Records from a data collection:
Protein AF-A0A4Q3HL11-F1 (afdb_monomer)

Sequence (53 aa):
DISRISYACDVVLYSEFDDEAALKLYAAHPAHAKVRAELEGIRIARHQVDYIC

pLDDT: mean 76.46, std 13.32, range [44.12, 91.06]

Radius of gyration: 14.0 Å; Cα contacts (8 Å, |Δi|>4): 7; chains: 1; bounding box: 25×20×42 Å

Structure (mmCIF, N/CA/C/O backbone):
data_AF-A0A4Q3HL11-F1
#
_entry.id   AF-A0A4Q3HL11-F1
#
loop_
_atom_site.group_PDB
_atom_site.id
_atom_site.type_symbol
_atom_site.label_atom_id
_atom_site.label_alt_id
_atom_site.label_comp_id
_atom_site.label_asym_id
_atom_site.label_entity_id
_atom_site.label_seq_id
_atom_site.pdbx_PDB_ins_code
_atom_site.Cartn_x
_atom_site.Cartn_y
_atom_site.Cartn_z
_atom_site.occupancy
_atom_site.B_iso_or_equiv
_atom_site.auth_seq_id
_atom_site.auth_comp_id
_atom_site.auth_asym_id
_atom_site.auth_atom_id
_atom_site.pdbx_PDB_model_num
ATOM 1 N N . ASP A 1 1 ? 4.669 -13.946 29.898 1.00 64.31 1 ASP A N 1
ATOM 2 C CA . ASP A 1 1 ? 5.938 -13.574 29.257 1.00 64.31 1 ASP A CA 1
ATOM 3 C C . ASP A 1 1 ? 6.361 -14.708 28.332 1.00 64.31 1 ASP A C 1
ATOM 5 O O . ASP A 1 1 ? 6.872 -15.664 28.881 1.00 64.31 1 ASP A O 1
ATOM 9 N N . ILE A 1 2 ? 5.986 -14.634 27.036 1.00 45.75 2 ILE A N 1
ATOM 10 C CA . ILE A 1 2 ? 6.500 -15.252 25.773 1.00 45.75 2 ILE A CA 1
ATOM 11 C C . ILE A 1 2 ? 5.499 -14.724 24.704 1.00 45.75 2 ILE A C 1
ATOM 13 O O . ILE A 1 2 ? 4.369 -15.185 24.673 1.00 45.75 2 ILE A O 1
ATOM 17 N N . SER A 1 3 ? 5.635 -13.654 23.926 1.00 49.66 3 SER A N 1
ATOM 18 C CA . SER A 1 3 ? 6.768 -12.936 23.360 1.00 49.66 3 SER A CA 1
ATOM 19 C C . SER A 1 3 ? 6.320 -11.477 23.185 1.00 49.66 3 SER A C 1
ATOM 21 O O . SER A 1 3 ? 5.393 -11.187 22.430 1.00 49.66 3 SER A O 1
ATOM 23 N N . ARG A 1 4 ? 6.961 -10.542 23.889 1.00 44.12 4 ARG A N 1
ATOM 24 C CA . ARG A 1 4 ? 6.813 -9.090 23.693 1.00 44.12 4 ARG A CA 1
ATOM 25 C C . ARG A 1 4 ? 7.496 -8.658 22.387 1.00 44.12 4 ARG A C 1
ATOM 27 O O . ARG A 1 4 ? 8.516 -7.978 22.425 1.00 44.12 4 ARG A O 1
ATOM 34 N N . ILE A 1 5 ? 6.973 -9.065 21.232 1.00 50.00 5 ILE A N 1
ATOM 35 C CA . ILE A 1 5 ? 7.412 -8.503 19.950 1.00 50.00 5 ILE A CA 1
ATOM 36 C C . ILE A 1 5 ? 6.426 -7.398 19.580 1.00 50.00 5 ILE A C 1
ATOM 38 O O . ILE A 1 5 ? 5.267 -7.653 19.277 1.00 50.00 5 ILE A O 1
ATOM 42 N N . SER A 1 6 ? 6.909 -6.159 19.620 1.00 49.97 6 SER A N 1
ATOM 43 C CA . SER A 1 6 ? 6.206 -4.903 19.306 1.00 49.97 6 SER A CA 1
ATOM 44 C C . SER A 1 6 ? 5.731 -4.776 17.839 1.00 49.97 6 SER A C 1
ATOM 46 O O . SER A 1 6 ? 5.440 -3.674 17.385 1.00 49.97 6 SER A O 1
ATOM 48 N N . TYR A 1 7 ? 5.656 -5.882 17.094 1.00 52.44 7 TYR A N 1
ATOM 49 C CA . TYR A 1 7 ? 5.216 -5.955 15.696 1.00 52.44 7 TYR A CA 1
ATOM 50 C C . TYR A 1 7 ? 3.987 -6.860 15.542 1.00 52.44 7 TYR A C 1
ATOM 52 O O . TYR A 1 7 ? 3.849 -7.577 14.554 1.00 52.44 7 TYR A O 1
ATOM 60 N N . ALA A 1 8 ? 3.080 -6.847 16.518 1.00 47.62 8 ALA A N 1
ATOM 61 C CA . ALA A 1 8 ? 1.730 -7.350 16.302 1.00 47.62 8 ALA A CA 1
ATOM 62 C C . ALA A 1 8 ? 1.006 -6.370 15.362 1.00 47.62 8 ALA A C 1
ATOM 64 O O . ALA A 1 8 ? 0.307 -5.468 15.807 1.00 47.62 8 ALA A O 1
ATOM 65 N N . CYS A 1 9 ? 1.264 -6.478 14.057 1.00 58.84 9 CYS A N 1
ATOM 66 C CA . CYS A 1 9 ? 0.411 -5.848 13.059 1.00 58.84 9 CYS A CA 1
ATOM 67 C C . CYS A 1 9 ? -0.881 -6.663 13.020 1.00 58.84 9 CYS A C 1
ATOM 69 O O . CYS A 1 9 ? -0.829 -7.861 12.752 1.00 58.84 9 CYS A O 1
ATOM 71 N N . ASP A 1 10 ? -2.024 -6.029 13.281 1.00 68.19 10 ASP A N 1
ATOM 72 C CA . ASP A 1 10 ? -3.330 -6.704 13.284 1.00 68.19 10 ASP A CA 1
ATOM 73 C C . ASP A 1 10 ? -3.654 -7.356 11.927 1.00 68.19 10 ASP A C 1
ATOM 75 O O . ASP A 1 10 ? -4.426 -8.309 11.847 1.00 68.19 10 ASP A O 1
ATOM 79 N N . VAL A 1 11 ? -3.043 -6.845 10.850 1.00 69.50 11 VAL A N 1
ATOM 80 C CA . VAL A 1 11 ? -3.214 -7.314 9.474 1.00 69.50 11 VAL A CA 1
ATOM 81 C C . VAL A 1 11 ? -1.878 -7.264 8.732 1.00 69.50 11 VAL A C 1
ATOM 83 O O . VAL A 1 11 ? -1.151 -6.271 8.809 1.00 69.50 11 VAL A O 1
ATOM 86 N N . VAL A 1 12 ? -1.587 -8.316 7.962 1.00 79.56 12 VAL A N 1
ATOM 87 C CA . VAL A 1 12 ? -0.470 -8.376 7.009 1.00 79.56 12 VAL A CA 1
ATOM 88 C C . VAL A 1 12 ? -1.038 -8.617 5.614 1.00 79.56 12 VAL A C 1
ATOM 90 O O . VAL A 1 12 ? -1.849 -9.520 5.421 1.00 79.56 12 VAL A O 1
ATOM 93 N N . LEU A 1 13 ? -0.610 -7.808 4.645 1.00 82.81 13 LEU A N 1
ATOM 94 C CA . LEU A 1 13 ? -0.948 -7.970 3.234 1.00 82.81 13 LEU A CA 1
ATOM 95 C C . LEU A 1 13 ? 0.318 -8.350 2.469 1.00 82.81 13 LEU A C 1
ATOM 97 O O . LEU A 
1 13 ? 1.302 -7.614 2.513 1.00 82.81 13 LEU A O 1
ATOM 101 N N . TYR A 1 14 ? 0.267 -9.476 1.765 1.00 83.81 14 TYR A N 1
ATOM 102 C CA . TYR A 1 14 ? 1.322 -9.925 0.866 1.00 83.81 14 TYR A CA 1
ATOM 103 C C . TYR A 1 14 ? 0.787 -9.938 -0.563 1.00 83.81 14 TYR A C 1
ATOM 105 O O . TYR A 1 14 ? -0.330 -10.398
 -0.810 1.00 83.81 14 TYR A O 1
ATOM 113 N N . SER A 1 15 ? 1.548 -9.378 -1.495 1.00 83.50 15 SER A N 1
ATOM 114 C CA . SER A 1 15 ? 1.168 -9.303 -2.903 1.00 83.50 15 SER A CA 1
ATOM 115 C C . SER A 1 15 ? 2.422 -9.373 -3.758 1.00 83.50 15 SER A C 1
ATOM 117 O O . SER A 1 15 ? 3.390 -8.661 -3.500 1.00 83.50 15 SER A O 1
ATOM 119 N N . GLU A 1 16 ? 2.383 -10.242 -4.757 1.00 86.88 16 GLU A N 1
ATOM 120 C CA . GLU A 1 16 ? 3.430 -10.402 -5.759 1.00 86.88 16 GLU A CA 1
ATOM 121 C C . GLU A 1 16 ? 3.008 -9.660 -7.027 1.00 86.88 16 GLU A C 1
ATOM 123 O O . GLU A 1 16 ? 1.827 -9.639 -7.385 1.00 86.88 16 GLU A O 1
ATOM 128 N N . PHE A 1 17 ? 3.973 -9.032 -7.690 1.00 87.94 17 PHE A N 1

* * *

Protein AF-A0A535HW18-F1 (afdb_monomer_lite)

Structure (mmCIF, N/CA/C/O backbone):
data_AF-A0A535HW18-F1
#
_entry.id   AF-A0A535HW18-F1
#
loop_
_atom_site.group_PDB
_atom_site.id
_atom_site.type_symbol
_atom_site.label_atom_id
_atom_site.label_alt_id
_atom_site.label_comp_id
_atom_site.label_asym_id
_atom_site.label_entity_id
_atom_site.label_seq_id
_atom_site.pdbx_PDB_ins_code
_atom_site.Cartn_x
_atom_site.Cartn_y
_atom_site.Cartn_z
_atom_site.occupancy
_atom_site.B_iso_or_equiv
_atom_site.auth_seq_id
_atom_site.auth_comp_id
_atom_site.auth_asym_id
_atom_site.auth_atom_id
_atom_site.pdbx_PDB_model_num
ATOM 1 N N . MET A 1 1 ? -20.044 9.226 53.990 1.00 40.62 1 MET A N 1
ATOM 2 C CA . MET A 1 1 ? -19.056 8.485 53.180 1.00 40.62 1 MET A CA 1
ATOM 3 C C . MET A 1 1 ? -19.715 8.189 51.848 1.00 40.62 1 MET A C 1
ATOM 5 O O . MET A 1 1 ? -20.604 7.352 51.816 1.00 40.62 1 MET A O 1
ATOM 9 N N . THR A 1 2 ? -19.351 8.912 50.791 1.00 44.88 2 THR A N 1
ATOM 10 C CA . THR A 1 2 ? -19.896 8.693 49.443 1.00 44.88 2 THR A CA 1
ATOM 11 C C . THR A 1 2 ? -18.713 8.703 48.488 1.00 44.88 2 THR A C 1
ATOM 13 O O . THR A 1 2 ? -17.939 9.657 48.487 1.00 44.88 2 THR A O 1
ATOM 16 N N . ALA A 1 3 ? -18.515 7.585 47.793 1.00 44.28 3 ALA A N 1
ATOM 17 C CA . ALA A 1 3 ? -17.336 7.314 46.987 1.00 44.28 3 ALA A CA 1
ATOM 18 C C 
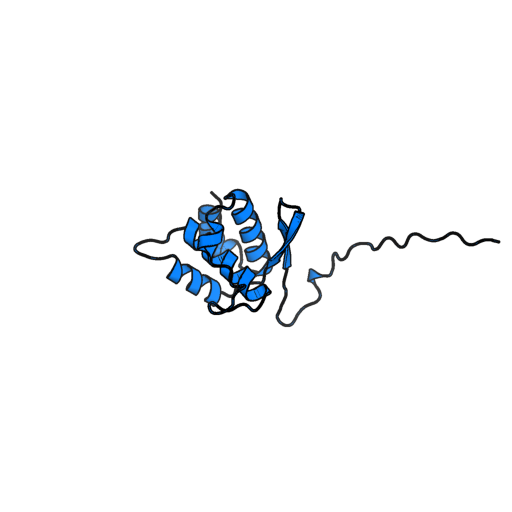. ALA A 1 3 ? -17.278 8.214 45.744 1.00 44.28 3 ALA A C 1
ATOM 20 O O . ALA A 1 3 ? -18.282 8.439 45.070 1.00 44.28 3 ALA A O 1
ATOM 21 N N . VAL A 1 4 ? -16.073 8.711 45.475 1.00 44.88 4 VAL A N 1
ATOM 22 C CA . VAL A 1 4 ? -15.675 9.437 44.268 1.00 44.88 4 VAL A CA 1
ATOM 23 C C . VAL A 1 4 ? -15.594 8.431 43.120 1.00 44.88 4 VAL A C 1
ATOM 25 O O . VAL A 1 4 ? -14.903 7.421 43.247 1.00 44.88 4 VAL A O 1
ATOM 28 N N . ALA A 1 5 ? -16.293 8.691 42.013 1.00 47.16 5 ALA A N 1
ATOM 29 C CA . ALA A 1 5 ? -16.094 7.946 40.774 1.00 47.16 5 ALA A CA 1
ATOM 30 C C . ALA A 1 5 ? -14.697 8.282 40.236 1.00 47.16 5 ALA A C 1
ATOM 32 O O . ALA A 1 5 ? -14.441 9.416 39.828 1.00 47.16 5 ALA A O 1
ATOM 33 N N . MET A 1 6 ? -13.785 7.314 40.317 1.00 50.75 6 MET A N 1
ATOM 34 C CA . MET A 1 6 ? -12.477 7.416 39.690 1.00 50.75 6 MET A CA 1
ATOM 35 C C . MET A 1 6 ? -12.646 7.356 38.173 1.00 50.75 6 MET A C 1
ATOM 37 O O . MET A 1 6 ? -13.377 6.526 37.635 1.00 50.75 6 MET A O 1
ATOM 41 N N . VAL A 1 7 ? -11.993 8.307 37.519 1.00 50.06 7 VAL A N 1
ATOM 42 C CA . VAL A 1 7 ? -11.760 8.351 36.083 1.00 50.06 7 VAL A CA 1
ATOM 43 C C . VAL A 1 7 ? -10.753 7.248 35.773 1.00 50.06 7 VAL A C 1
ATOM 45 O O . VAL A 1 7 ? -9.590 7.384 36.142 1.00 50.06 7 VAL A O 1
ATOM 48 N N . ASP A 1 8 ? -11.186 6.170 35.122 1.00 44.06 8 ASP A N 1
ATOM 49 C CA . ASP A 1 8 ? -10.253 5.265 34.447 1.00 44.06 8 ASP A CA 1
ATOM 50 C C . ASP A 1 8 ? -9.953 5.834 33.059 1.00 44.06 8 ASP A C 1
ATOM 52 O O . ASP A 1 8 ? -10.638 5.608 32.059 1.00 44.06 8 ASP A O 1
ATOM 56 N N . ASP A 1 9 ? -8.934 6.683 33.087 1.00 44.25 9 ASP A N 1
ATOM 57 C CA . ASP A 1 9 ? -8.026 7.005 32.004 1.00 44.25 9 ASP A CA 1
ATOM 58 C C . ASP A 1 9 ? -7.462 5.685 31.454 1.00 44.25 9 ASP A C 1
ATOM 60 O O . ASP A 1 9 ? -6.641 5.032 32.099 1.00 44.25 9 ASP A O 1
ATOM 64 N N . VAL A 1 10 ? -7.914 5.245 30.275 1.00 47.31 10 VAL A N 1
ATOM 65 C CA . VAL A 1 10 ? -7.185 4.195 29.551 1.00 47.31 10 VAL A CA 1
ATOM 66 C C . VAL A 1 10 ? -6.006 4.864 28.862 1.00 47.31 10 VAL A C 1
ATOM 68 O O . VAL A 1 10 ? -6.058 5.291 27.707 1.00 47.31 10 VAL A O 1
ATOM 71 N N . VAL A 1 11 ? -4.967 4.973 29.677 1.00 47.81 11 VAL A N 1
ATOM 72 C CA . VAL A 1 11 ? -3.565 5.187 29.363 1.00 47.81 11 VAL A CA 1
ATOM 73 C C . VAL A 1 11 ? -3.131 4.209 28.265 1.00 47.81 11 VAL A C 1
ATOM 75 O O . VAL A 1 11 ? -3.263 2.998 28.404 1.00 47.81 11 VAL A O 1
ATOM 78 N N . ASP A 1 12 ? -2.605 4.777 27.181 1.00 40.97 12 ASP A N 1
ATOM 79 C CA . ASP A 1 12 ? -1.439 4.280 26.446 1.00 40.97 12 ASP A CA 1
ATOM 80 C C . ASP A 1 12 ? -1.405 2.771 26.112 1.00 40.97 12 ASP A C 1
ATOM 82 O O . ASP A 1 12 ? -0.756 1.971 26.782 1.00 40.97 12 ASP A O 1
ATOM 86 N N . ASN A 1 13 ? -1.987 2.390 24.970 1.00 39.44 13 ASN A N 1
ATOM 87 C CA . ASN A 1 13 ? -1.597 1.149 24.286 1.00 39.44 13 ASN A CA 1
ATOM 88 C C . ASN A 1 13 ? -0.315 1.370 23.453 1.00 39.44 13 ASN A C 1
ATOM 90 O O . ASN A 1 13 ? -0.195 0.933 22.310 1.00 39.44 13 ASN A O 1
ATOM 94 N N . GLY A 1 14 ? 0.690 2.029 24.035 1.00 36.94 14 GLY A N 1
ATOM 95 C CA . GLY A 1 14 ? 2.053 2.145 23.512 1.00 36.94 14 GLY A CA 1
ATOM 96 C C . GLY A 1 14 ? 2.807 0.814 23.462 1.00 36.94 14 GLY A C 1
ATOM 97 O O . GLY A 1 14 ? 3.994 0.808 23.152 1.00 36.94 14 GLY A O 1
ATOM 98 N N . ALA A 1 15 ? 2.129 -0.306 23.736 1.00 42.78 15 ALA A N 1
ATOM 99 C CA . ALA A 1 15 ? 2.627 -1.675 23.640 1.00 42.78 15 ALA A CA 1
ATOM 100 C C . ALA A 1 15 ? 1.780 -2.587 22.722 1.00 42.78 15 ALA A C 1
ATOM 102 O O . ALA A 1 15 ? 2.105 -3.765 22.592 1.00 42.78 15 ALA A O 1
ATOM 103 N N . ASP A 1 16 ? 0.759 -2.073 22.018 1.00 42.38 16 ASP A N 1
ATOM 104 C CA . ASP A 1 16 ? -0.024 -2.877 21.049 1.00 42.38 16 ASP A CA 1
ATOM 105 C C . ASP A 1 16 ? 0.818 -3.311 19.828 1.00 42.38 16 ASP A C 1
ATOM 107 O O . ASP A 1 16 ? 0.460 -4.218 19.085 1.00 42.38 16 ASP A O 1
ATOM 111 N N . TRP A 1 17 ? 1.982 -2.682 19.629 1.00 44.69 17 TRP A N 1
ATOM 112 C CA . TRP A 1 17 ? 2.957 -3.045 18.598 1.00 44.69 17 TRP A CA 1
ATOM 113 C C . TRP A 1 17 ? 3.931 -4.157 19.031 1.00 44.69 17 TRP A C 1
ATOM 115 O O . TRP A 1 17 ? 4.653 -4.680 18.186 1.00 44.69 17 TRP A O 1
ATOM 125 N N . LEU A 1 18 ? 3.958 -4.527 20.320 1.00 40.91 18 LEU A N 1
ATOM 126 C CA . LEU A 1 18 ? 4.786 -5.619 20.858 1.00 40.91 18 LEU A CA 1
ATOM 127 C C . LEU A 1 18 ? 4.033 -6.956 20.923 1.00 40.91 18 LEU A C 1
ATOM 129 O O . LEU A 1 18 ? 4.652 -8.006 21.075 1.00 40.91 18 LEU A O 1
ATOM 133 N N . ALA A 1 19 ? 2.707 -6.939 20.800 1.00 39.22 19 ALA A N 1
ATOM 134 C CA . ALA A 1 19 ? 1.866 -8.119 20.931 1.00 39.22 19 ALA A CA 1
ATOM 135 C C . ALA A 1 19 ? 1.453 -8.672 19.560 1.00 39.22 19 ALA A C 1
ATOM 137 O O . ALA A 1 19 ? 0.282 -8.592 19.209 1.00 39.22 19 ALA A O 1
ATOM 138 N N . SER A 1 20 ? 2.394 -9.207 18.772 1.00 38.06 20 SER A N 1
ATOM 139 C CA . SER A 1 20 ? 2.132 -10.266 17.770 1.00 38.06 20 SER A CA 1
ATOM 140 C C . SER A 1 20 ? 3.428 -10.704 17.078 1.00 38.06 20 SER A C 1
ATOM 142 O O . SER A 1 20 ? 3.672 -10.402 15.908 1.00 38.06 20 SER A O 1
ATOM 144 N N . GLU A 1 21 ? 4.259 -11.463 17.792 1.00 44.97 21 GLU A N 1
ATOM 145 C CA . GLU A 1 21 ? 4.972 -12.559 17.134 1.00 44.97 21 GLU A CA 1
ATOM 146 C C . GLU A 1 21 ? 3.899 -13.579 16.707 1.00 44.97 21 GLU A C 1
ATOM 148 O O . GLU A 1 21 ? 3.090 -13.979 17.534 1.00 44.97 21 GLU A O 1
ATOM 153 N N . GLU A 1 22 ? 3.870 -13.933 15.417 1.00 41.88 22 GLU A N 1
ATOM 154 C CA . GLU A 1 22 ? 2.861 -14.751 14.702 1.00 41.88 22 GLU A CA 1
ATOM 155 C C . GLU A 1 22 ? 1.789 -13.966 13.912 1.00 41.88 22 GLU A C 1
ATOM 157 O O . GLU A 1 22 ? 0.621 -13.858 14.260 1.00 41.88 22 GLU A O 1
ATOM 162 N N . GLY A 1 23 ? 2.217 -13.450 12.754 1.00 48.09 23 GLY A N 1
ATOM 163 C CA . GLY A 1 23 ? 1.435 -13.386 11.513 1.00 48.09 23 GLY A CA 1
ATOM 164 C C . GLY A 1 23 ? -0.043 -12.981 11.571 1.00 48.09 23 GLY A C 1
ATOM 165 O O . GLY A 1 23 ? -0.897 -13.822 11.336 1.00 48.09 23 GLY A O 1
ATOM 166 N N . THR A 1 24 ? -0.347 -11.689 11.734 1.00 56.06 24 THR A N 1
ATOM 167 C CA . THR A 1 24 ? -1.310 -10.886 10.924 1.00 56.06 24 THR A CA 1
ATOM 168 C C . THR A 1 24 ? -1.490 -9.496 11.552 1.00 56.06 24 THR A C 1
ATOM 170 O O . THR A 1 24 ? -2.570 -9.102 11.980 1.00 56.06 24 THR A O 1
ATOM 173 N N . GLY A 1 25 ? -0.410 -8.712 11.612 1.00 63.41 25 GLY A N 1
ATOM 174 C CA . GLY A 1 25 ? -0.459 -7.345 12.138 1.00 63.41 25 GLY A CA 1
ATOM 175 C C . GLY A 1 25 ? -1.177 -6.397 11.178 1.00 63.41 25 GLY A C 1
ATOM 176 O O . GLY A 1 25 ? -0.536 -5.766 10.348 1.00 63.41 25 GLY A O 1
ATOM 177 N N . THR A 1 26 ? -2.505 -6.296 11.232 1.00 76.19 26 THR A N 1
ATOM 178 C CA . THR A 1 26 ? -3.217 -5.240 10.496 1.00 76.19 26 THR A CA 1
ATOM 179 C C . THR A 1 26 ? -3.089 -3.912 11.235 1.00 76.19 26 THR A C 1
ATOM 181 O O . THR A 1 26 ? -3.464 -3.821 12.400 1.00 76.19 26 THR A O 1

Task directions: Copy out only the lines of the records above from the one with "ATOM 5 O O . ASP" through the one with "ATOM 65 N N", exactly as they stand, both included.

Answer space:
ATOM 5 O O . ASP A 1 1 ? 6.872 -15.664 28.881 1.00 64.31 1 ASP A O 1
ATOM 9 N N . ILE A 1 2 ? 5.986 -14.634 27.036 1.00 45.75 2 ILE A N 1
ATOM 10 C CA . ILE A 1 2 ? 6.500 -15.252 25.773 1.00 45.75 2 ILE A CA 1
ATOM 11 C C . ILE A 1 2 ? 5.499 -14.724 24.704 1.00 45.75 2 ILE A C 1
ATOM 13 O O . ILE A 1 2 ? 4.369 -15.185 24.673 1.00 45.75 2 ILE A O 1
ATOM 17 N N . SER A 1 3 ? 5.635 -13.654 23.926 1.00 49.66 3 SER A N 1
ATOM 18 C CA . SER A 1 3 ? 6.768 -12.936 23.360 1.00 49.66 3 SER A CA 1
ATOM 19 C C . SER A 1 3 ? 6.320 -11.477 23.185 1.00 49.66 3 SER A C 1
ATOM 21 O O . SER A 1 3 ? 5.393 -11.187 22.430 1.00 49.66 3 SER A O 1
ATOM 23 N N . ARG A 1 4 ? 6.961 -10.542 23.889 1.00 44.12 4 ARG A N 1
ATOM 24 C CA . ARG A 1 4 ? 6.813 -9.090 23.693 1.00 44.12 4 ARG A CA 1
ATOM 25 C C . ARG A 1 4 ? 7.496 -8.658 22.387 1.00 44.12 4 ARG A C 1
ATOM 27 O O . ARG A 1 4 ? 8.516 -7.978 22.425 1.00 44.12 4 ARG A O 1
ATOM 34 N N . ILE A 1 5 ? 6.973 -9.065 21.232 1.00 50.00 5 ILE A N 1
ATOM 35 C CA . ILE A 1 5 ? 7.412 -8.503 19.950 1.00 50.00 5 ILE A CA 1
ATOM 36 C C . ILE A 1 5 ? 6.426 -7.398 19.580 1.00 50.00 5 ILE A C 1
ATOM 38 O O . ILE A 1 5 ? 5.267 -7.653 19.277 1.00 50.00 5 ILE A O 1
ATOM 42 N N . SER A 1 6 ? 6.909 -6.159 19.620 1.00 49.97 6 SER A N 1
ATOM 43 C CA . SER A 1 6 ? 6.206 -4.903 19.306 1.00 49.97 6 SER A CA 1
ATOM 44 C C . SER A 1 6 ? 5.731 -4.776 17.839 1.00 49.97 6 SER A C 1
ATOM 46 O O . SER A 1 6 ? 5.440 -3.674 17.385 1.00 49.97 6 SER A O 1
ATOM 48 N N . TYR A 1 7 ? 5.656 -5.882 17.094 1.00 52.44 7 TYR A N 1
ATOM 49 C CA . TYR A 1 7 ? 5.216 -5.955 15.696 1.00 52.44 7 TYR A CA 1
ATOM 50 C C . TYR A 1 7 ? 3.987 -6.860 15.542 1.00 52.44 7 TYR A C 1
ATOM 52 O O . TYR A 1 7 ? 3.849 -7.577 14.554 1.00 52.44 7 TYR A O 1
ATOM 60 N N . ALA A 1 8 ? 3.080 -6.847 16.518 1.00 47.62 8 ALA A N 1
ATOM 61 C CA . ALA A 1 8 ? 1.730 -7.350 16.302 1.00 47.62 8 ALA A CA 1
ATOM 62 C C . ALA A 1 8 ? 1.006 -6.370 15.362 1.00 47.62 8 ALA A C 1
ATOM 64 O O . ALA A 1 8 ? 0.307 -5.468 15.807 1.00 47.62 8 ALA A O 1
ATOM 65 N N . CYS A 1 9 ? 1.264 -6.478 14.057 1.00 58.84 9 CYS A N 1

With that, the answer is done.